Oct 302011
 

I’m not sure why, but while listening to the message today at church, my mind went back to HeeJun’s funeral and memorial service. I remembered being at the church and a friend ushering me and my family to a separate room so we wouldn’t have to face people yet. I remember walking in and seeing all the comforting faces. I remember Steve and Mama Penny singing. I don’t recall if the Kims sat next to me. I vaguely think they may have sat on the other side of the room. Maybe…Or maybe that was just during the part where everyone shakes hands and says their condolences. I remember the Rubberband gang bringing me food and forcing me to take a break (Thank God) from the condolence line. I remember holding a sweet miracle of a baby.

I remember at the funeral pulling up to the  gravesite and walking to it with my mom holding me up. I remember leaning on my mom’s shoulder during the service feeling like I was going to pass out. That stupid tent made me feel like I couldn’t breathe. Sucked all the air out of the world.  Where were the Kims? Behind me? Across the seats? I should have been near them. They should have been near me. I remember a few people that came through the line at the end, but vaguely. I remember passing out lemonade. I remember watching Mama Kim fall on the coffin weeping and being carefully rushed away from the scene.

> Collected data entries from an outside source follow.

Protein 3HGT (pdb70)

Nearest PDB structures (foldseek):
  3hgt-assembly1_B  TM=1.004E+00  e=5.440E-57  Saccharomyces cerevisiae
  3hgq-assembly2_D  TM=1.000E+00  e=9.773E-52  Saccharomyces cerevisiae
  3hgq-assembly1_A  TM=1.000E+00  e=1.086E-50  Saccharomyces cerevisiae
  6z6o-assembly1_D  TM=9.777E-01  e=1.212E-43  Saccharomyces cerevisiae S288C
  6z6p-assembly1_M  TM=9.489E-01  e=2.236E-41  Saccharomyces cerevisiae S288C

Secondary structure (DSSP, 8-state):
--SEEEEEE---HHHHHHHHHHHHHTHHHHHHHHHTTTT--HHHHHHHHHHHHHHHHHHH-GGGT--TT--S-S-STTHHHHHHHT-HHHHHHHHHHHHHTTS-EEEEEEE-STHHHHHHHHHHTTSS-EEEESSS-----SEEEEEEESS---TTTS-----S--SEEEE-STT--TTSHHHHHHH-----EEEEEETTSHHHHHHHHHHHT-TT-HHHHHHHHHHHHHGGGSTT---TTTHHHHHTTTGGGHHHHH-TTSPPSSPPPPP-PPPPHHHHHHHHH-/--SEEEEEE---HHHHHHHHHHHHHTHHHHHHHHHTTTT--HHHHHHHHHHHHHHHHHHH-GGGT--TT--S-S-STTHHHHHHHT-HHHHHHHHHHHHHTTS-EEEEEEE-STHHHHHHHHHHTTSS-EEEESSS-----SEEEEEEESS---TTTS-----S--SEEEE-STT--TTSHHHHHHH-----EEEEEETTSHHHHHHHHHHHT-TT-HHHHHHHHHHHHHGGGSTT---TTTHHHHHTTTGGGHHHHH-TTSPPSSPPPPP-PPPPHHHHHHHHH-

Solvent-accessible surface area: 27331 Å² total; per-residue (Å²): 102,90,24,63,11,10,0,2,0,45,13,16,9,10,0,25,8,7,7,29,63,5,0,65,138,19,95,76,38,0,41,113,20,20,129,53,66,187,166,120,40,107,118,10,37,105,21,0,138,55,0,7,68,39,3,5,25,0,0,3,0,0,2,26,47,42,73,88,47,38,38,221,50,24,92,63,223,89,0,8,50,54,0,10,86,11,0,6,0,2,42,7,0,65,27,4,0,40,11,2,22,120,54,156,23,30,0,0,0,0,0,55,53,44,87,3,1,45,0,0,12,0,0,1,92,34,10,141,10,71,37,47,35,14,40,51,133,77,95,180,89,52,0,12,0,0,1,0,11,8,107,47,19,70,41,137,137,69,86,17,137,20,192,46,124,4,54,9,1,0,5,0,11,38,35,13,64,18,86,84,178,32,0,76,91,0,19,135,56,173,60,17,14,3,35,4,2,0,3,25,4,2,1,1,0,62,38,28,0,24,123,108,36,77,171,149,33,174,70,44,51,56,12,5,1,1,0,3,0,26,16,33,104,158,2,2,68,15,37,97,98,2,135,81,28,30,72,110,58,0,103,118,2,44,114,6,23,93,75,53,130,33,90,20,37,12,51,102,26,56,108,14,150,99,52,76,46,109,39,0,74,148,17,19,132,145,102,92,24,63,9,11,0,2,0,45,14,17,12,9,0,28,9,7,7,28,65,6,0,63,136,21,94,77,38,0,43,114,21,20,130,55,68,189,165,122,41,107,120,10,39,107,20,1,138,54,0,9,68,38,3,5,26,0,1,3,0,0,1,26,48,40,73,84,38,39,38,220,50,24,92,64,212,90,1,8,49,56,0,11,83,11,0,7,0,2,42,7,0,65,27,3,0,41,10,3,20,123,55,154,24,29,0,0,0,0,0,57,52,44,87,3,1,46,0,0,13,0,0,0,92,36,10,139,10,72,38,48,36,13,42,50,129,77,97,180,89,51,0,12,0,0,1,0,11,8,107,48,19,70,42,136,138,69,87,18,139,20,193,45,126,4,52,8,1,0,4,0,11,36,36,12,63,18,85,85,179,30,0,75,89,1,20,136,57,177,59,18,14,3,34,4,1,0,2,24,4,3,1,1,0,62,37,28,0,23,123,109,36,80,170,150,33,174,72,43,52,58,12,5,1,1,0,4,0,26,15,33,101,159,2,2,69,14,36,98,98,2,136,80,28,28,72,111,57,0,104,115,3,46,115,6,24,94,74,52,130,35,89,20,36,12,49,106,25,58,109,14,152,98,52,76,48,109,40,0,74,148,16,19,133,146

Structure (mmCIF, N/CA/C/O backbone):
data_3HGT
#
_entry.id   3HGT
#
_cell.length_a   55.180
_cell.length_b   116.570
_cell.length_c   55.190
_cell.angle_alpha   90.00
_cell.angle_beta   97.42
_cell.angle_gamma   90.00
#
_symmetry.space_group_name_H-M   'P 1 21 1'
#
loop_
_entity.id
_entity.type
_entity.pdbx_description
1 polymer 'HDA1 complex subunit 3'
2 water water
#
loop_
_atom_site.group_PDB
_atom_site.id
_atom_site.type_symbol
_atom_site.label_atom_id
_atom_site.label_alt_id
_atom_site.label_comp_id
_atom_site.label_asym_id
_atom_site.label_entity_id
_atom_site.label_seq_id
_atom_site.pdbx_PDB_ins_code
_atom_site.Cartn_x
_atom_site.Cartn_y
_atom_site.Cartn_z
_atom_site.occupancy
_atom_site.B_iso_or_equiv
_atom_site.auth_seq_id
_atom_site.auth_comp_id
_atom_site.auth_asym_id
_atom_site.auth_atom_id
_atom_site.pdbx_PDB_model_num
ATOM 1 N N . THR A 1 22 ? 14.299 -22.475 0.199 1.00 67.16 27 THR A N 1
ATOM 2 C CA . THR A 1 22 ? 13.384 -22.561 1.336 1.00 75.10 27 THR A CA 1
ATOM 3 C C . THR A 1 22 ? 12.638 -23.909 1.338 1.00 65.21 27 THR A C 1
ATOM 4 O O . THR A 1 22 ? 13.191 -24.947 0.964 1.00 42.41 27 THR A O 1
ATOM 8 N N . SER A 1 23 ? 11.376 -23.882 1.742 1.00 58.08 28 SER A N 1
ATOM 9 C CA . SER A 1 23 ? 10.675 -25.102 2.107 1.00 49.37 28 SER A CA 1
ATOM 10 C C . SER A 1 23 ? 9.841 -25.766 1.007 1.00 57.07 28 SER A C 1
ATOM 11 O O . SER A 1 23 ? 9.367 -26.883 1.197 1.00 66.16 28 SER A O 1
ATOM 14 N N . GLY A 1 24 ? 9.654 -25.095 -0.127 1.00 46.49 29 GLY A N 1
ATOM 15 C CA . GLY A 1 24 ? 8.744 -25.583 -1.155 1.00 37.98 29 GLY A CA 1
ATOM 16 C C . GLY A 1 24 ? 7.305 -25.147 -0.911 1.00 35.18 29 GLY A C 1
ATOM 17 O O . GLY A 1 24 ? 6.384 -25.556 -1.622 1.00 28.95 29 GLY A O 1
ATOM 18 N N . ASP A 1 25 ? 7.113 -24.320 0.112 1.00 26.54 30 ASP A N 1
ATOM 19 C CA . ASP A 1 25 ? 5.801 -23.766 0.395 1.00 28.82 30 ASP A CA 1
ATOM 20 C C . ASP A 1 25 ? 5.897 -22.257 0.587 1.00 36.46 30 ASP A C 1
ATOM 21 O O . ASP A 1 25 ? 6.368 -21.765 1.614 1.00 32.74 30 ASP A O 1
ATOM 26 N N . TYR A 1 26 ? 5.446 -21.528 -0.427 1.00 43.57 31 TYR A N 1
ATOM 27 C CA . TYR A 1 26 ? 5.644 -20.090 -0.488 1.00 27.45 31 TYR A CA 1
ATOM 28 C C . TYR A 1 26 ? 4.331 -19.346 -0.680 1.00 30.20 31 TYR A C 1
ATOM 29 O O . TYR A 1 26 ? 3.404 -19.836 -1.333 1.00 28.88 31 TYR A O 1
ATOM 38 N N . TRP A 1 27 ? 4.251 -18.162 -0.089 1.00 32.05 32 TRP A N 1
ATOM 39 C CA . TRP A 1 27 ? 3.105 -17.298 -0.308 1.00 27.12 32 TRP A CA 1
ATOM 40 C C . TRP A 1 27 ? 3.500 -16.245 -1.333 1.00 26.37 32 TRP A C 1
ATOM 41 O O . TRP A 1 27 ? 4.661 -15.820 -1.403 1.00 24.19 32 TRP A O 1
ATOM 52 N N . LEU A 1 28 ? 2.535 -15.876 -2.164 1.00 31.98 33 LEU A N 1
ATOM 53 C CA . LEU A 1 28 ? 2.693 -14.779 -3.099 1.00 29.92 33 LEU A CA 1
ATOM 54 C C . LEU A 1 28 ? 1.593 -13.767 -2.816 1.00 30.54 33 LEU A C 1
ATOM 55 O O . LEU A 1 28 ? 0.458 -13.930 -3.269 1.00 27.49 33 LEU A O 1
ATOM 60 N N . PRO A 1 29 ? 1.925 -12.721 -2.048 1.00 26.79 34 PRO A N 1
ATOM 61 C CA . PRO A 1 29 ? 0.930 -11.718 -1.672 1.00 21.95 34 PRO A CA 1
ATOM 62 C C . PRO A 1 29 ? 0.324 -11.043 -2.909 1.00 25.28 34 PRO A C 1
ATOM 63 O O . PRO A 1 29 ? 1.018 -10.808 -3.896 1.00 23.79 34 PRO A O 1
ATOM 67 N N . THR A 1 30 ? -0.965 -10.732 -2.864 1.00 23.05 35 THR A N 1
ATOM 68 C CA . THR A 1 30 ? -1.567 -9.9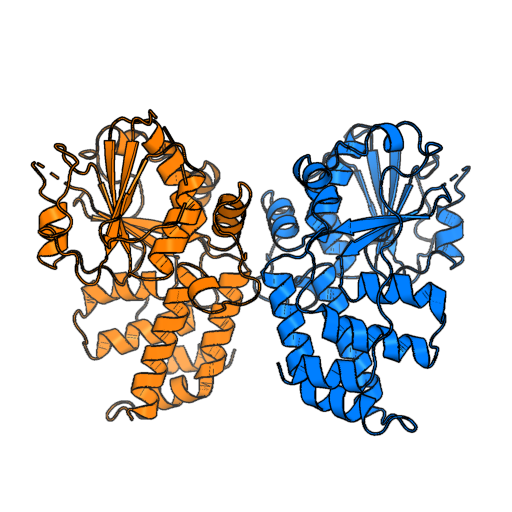65 -3.943 1.00 16.63 35 THR A CA 1
ATOM 69 C C . THR A 1 30 ? -2.300 -8.758 -3.395 1.00 24.76 35 THR A C 1
ATOM 70 O O . THR A 1 30 ? -2.529 -8.641 -2.188 1.00 19.73 35 THR A O 1
ATOM 74 N N . THR A 1 31 ? -2.676 -7.863 -4.299 1.00 26.71 36 THR A N 1
ATOM 75 C CA . THR A 1 31 ? -3.433 -6.673 -3.937 1.00 30.76 36 THR A CA 1
ATOM 76 C C . THR A 1 31 ? -4.957 -6.889 -3.950 1.00 24.06 36 THR A C 1
ATOM 77 O O . THR A 1 31 ? -5.439 -7.996 -4.203 1.00 20.85 36 THR A O 1
ATOM 81 N N . MET A 1 32 ? -5.695 -5.829 -3.623 1.00 20.56 37 MET A N 1
ATOM 82 C CA . MET A 1 32 ? -7.151 -5.801 -3.746 1.00 25.24 37 MET A CA 1
ATOM 83 C C . MET A 1 32 ? -7.552 -4.632 -4.633 1.00 23.02 37 MET A C 1
ATOM 84 O O . MET A 1 32 ? -6.955 -3.562 -4.574 1.00 20.99 37 MET A O 1
ATOM 89 N N . SER A 1 33 ? -8.549 -4.859 -5.477 1.00 21.78 38 SER A N 1
ATOM 90 C CA . SER A 1 33 ? -9.173 -3.795 -6.257 1.00 25.26 38 SER A CA 1
ATOM 91 C C . SER A 1 33 ? -9.805 -2.754 -5.316 1.00 21.21 38 SER A C 1
ATOM 92 O O . SER A 1 33 ? -9.996 -3.034 -4.136 1.00 30.10 38 SER A O 1
ATOM 95 N N . LEU A 1 34 ? -10.133 -1.561 -5.814 1.00 22.23 39 LEU A N 1
ATOM 96 C CA . LEU A 1 34 ? -10.875 -0.613 -4.982 1.00 19.75 39 LEU A CA 1
ATOM 97 C C . LEU A 1 34 ? -12.208 -1.238 -4.644 1.00 16.39 39 LEU A C 1
ATOM 98 O O . LEU A 1 34 ? -12.649 -1.199 -3.500 1.00 22.30 39 LEU A O 1
ATOM 103 N N . TYR A 1 35 ? -12.827 -1.842 -5.650 1.00 21.01 40 TYR A N 1
ATOM 104 C CA . TYR A 1 35 ? -14.116 -2.524 -5.493 1.00 22.27 40 TYR A CA 1
ATOM 105 C C . TYR A 1 35 ? -14.045 -3.700 -4.500 1.00 23.26 40 TYR A C 1
ATOM 106 O O . TYR A 1 35 ? -14.958 -3.910 -3.705 1.00 18.67 40 TYR A O 1
ATOM 115 N N . GLN A 1 36 ? -12.947 -4.452 -4.539 1.00 18.59 41 GLN A N 1
ATOM 116 C CA . GLN A 1 36 ? -12.746 -5.561 -3.622 1.00 17.88 41 GLN A CA 1
ATOM 117 C C . GLN A 1 36 ? -12.603 -5.109 -2.170 1.00 18.86 41 GLN A C 1
ATOM 118 O O . GLN A 1 36 ? -13.065 -5.798 -1.259 1.00 21.48 41 GLN A O 1
ATOM 124 N N . LYS A 1 37 ? -11.951 -3.967 -1.959 1.00 17.12 42 LYS A N 1
ATOM 125 C CA . LYS A 1 37 ? -11.798 -3.375 -0.629 1.00 16.85 42 LYS A CA 1
ATOM 126 C C . LYS A 1 37 ? -13.129 -2.896 -0.041 1.00 21.18 42 LYS A C 1
ATOM 127 O O . LYS A 1 37 ? -13.403 -3.099 1.141 1.00 23.44 42 LYS A O 1
ATOM 133 N N . GLU A 1 38 ? -13.936 -2.237 -0.868 1.00 21.05 43 GLU A N 1
ATOM 134 C CA . GLU A 1 38 ? -15.222 -1.701 -0.450 1.00 17.13 43 GLU A CA 1
ATOM 135 C C . GLU A 1 38 ? -16.228 -2.801 -0.142 1.00 23.95 43 GLU A C 1
ATOM 136 O O . GLU A 1 38 ? -16.922 -2.725 0.861 1.00 37.69 43 GLU A O 1
ATOM 142 N N . LEU A 1 39 ? -16.307 -3.819 -1.001 1.00 23.44 44 LEU A N 1
ATOM 143 C CA . LEU A 1 39 ? -17.186 -4.973 -0.770 1.00 18.57 44 LEU A CA 1
ATOM 144 C C . LEU A 1 39 ? -16.895 -5.652 0.560 1.00 19.06 44 LEU A C 1
ATOM 145 O O . LEU A 1 39 ? -17.791 -6.133 1.235 1.00 32.14 44 LEU A O 1
ATOM 150 N N . THR A 1 40 ? -15.624 -5.712 0.915 1.00 20.69 45 THR A N 1
ATOM 151 C CA . THR A 1 40 ? -15.205 -6.325 2.161 1.00 24.07 45 THR A CA 1
ATOM 152 C C . THR A 1 40 ? -15.606 -5.444 3.341 1.00 18.35 45 THR A C 1
ATOM 153 O O . THR A 1 40 ? -16.010 -5.944 4.386 1.00 21.05 45 THR A O 1
ATOM 157 N N . ASP A 1 41 ? -15.500 -4.132 3.160 1.00 14.30 46 ASP A N 1
ATOM 158 C CA . ASP A 1 41 ? -15.938 -3.159 4.163 1.00 18.58 46 ASP A CA 1
ATOM 159 C C . ASP A 1 41 ? -17.455 -3.200 4.323 1.00 25.58 46 ASP A C 1
ATOM 160 O O . ASP A 1 41 ? -17.978 -2.952 5.409 1.00 24.36 46 ASP A O 1
ATOM 165 N N . GLN A 1 42 ? -18.159 -3.504 3.235 1.00 21.72 47 GLN A N 1
ATOM 166 C CA . GLN A 1 42 ? -19.607 -3.694 3.277 1.00 21.26 47 GLN A CA 1
ATOM 167 C C . GLN A 1 42 ? -20.022 -5.018 3.929 1.00 28.53 47 GLN A C 1
ATOM 168 O O . GLN A 1 42 ? -20.961 -5.055 4.727 1.00 33.43 47 GLN A O 1
ATOM 174 N N . ILE A 1 43 ? -19.339 -6.102 3.579 1.00 23.12 48 ILE A N 1
ATOM 175 C CA . ILE A 1 43 ? -19.571 -7.390 4.226 1.00 29.77 48 ILE A CA 1
ATOM 176 C C . ILE A 1 43 ? -19.391 -7.285 5.755 1.00 29.53 48 ILE A C 1
ATOM 177 O O . ILE A 1 43 ? -20.237 -7.726 6.532 1.00 27.17 48 ILE A O 1
ATOM 182 N N . VAL A 1 44 ? -18.285 -6.695 6.186 1.00 24.39 49 VAL A N 1
ATOM 183 C CA . VAL A 1 44 ? -18.056 -6.489 7.611 1.00 26.98 49 VAL A CA 1
ATOM 184 C C . VAL A 1 44 ? -19.196 -5.700 8.263 1.00 31.18 49 VAL A C 1
ATOM 185 O O . VAL A 1 44 ? -19.710 -6.092 9.307 1.00 36.61 49 VAL A O 1
ATOM 189 N N . SER A 1 45 ? -19.593 -4.597 7.639 1.00 26.49 50 SER A N 1
ATOM 190 C CA . SER A 1 45 ? -20.672 -3.761 8.154 1.00 24.03 50 SER A CA 1
ATOM 191 C C . SER A 1 45 ? -22.037 -4.470 8.240 1.00 38.18 50 SER A C 1
ATOM 192 O O . SER A 1 45 ? -22.784 -4.257 9.193 1.00 41.89 50 SER A O 1
ATOM 195 N N . LEU A 1 46 ? -22.367 -5.300 7.253 1.00 27.57 51 LEU A N 1
ATOM 196 C CA . LEU A 1 46 ? -23.590 -6.097 7.304 1.00 22.95 51 LEU A CA 1
ATOM 197 C C . LEU A 1 46 ? -23.663 -6.970 8.557 1.00 37.23 51 LEU A C 1
ATOM 198 O O . LEU A 1 46 ? -24.754 -7.316 9.021 1.00 43.22 51 LEU A O 1
ATOM 203 N N . HIS A 1 47 ? -22.498 -7.346 9.081 1.00 30.96 52 HIS A N 1
ATOM 204 C CA . HIS A 1 47 ? -22.412 -8.305 10.179 1.00 28.25 52 HIS A CA 1
ATOM 205 C C . HIS A 1 47 ? -22.009 -7.634 11.473 1.00 28.77 52 HIS A C 1
ATOM 206 O O . HIS A 1 47 ? -21.658 -8.305 12.438 1.00 40.66 52 HIS A O 1
ATOM 213 N N . TYR A 1 48 ? -22.054 -6.309 11.476 1.00 26.09 53 TYR A N 1
ATOM 214 C CA . TYR A 1 48 ? -21.668 -5.495 12.626 1.00 31.75 53 TYR A CA 1
ATOM 215 C C . TYR A 1 48 ? -22.228 -6.009 13.957 1.00 35.19 53 TYR A C 1
ATOM 216 O O . TYR A 1 48 ? -21.486 -6.281 14.904 1.00 22.54 53 TYR A O 1
ATOM 225 N N . SER A 1 49 ? -23.548 -6.124 14.024 1.00 38.92 54 SER A N 1
ATOM 226 C CA . SER A 1 49 ? -24.220 -6.603 15.220 1.00 38.65 54 SER A CA 1
ATOM 227 C C . SER A 1 49 ? -23.771 -8.018 15.599 1.00 38.04 54 SER A C 1
ATOM 228 O O . SER A 1 49 ? -23.442 -8.291 16.757 1.00 35.64 54 SER A O 1
ATOM 231 N N . ASP A 1 50 ? -23.763 -8.913 14.614 1.00 41.13 55 ASP A N 1
ATOM 232 C CA . ASP A 1 50 ? -23.365 -10.304 14.823 1.00 32.35 55 ASP A CA 1
ATOM 233 C C . ASP A 1 50 ? -21.943 -10.437 15.343 1.00 24.32 55 ASP A C 1
ATOM 234 O O . ASP A 1 50 ? -21.650 -11.335 16.126 1.00 29.59 55 ASP A O 1
ATOM 239 N N . ILE A 1 51 ? -21.055 -9.556 14.894 1.00 23.73 56 ILE A N 1
ATOM 240 C CA . ILE A 1 51 ? -19.657 -9.613 15.320 1.00 31.38 56 ILE A CA 1
ATOM 241 C C . ILE A 1 51 ? -19.543 -9.278 16.800 1.00 27.78 56 ILE A C 1
ATOM 242 O O . ILE A 1 51 ? -18.806 -9.935 17.534 1.00 23.04 56 ILE A O 1
ATOM 247 N N . LEU A 1 52 ? -20.267 -8.241 17.222 1.00 29.68 57 LEU A N 1
ATOM 248 C CA . LEU A 1 52 ? -20.290 -7.818 18.618 1.00 30.52 57 LEU A CA 1
ATOM 249 C C . LEU A 1 52 ? -20.955 -8.858 19.518 1.00 35.55 57 LEU A C 1
ATOM 250 O O . LEU A 1 52 ? -20.452 -9.162 20.594 1.00 31.83 57 LEU A O 1
ATOM 255 N N . ARG A 1 53 ? -22.087 -9.396 19.070 1.00 42.13 58 ARG A N 1
ATOM 256 C CA . ARG A 1 53 ? -22.755 -10.486 19.777 1.00 45.30 58 ARG A CA 1
ATOM 257 C C . ARG A 1 53 ? -21.810 -11.684 19.939 1.00 47.90 58 ARG A C 1
ATOM 258 O O . ARG A 1 53 ? -21.788 -12.338 20.981 1.00 49.72 58 ARG A O 1
ATOM 266 N N . TYR A 1 54 ? -21.026 -11.952 18.896 1.00 43.83 59 TYR A N 1
ATOM 267 C CA . TYR A 1 54 ? -20.067 -13.059 18.878 1.00 40.19 59 TYR A CA 1
ATOM 268 C C . TYR A 1 54 ? -18.956 -12.916 19.935 1.00 54.28 59 TYR A C 1
ATOM 269 O O . TYR A 1 54 ? -18.645 -13.871 20.658 1.00 57.30 59 TYR A O 1
ATOM 278 N N . PHE A 1 55 ? -18.364 -11.727 20.029 1.00 39.67 60 PHE A N 1
ATOM 279 C CA . PHE A 1 55 ? -17.302 -11.488 21.007 1.00 52.69 60 PHE A CA 1
ATOM 280 C C . PHE A 1 55 ? -17.826 -11.194 22.425 1.00 69.88 60 PHE A C 1
ATOM 281 O O . PHE A 1 55 ? -17.128 -11.430 23.419 1.00 55.87 60 PHE A O 1
ATOM 289 N N . GLU A 1 56 ? -19.053 -10.681 22.500 1.00 66.67 61 GLU A N 1
ATOM 290 C CA . GLU A 1 56 ? -19.712 -10.375 23.767 1.00 50.17 61 GLU A CA 1
ATOM 291 C C . GLU A 1 56 ? -19.923 -11.637 24.572 1.00 65.32 61 GLU A C 1
ATOM 292 O O . GLU A 1 56 ? -19.233 -11.875 25.560 1.00 66.04 61 GLU A O 1
ATOM 298 N N . THR A 1 57 ? -20.889 -12.442 24.138 1.00 88.73 62 THR A N 1
ATOM 299 C CA . THR A 1 57 ? -21.240 -13.682 24.827 1.00 97.16 62 THR A CA 1
ATOM 300 C C . THR A 1 57 ? -20.252 -14.800 24.492 1.00 74.33 62 THR A C 1
ATOM 301 O O . THR A 1 57 ? -20.640 -15.923 24.156 1.00 72.03 62 THR A O 1
ATOM 305 N N . SER A 1 58 ? -18.969 -14.465 24.583 1.00 61.97 63 SER A N 1
ATOM 306 C CA . SER A 1 58 ? -17.885 -15.424 24.419 1.00 99.25 63 SER A CA 1
ATOM 307 C C . SER A 1 58 ? -17.978 -16.553 25.448 1.00 107.50 63 SER A C 1
ATOM 308 O O . SER A 1 58 ? -17.830 -16.317 26.650 1.00 99.16 63 SER A O 1
ATOM 311 N N . HIS A 1 59 ? -18.224 -17.768 24.955 1.00 77.05 64 HIS A N 1
ATOM 312 C CA . HIS A 1 59 ? -18.402 -18.971 25.779 1.00 84.96 64 HIS A CA 1
ATOM 313 C C . HIS A 1 59 ? -19.807 -19.559 25.705 1.00 83.03 64 HIS A C 1
ATOM 314 O O . HIS A 1 59 ? -20.332 -20.076 26.693 1.00 77.92 64 HIS A O 1
ATOM 321 N N . TYR A 1 60 ? -20.411 -19.472 24.529 1.00 86.89 65 TYR A N 1
ATOM 322 C CA . TYR A 1 60 ? -21.642 -20.191 24.251 1.00 87.22 65 TYR A CA 1
ATOM 323 C C . TYR A 1 60 ? -21.801 -20.293 22.750 1.00 104.70 65 TYR A C 1
ATOM 324 O O . TYR A 1 60 ? -22.105 -21.364 22.214 1.00 102.43 65 TYR A O 1
ATOM 333 N N . LYS A 1 61 ? -21.577 -19.163 22.083 1.00 101.37 66 LYS A N 1
ATOM 334 C CA . LYS A 1 61 ? -21.690 -19.056 20.632 1.00 87.65 66 LYS A CA 1
ATOM 335 C C . LYS A 1 61 ? -23.006 -19.621 20.081 1.00 88.91 66 LYS A C 1
ATOM 336 O O . LYS A 1 61 ? -23.121 -20.819 19.802 1.00 84.30 66 LYS A O 1
ATOM 342 N N . GLU A 1 62 ? -23.995 -18.739 19.945 1.00 95.40 67 GLU A N 1
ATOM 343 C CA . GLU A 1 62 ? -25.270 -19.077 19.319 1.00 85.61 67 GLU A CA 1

After the funeral we went over to my best childhood friend’s house (which happened to also be my next door neighbor). Food and wine! I remember feeling overwhelmed and having to go outside. I sat on their front porch and rocked in the porch swing with my close friends. It worked out perfectly. I didn’t have to be the center of attention and be overwhelmed, but I could say goodbye and thank you to everyone as they left. Ha! I remember a high school friend passing out business cards and some people being very drunk!

I wonder what triggered these thoughts today. Most of the time I let my mind embrace these memories and thoughts. It’s good to let it in. Usually there is one thing that sticks out that I am trying to wrap my brain around. Apparently I am trying to remember where the Kims were in these memories. Maybe that is where it all went wrong.

It’s also comforting to remember all the family and friends who wrapped their loving arms around me. Oh! That’s where these thoughts came from! In church today we were talking about a church should be your home; somewhere you can go for comfort. The message reminded me about those days.

The grieving brain is a funny thing, isn’t it? It just hops all over the place.

 Posted by at 3:56 pm
Oct 182011
 

I was born to be a mama. I have even thought of being a foster mom for babies those 7 days they are in respite care before their new mommies and daddies take them home. Adoption is on my bucket list.  I just love babies. So does Chad. We know we want kids and even had our girl name picked out the second day of our honeymoon.

Here’s the thing. We want to enjoy being married for a while before the stress of kids. We want to have the house ready. I understand the logic to that.

BUT HeeJun and I tried for two freaking years to get pregnant. I had to get on medication to get my hormones right. I checked my temperature daily and wrote it on a calendar for a year. Then I miscarried and struggled to get pregnant again.

So, what if that happens again?

Praise God that I am not in control of this. God has this all in His hands already. None of this surprised Him. He has our baby already planned for us and His timing is perfect. I must remind myself of these things when I am nagging Chad to “knock me up”.

 

For now I’ll babysit and snuggle my friends’ sweet kiddos and watch videos of babies giggling on YouTube.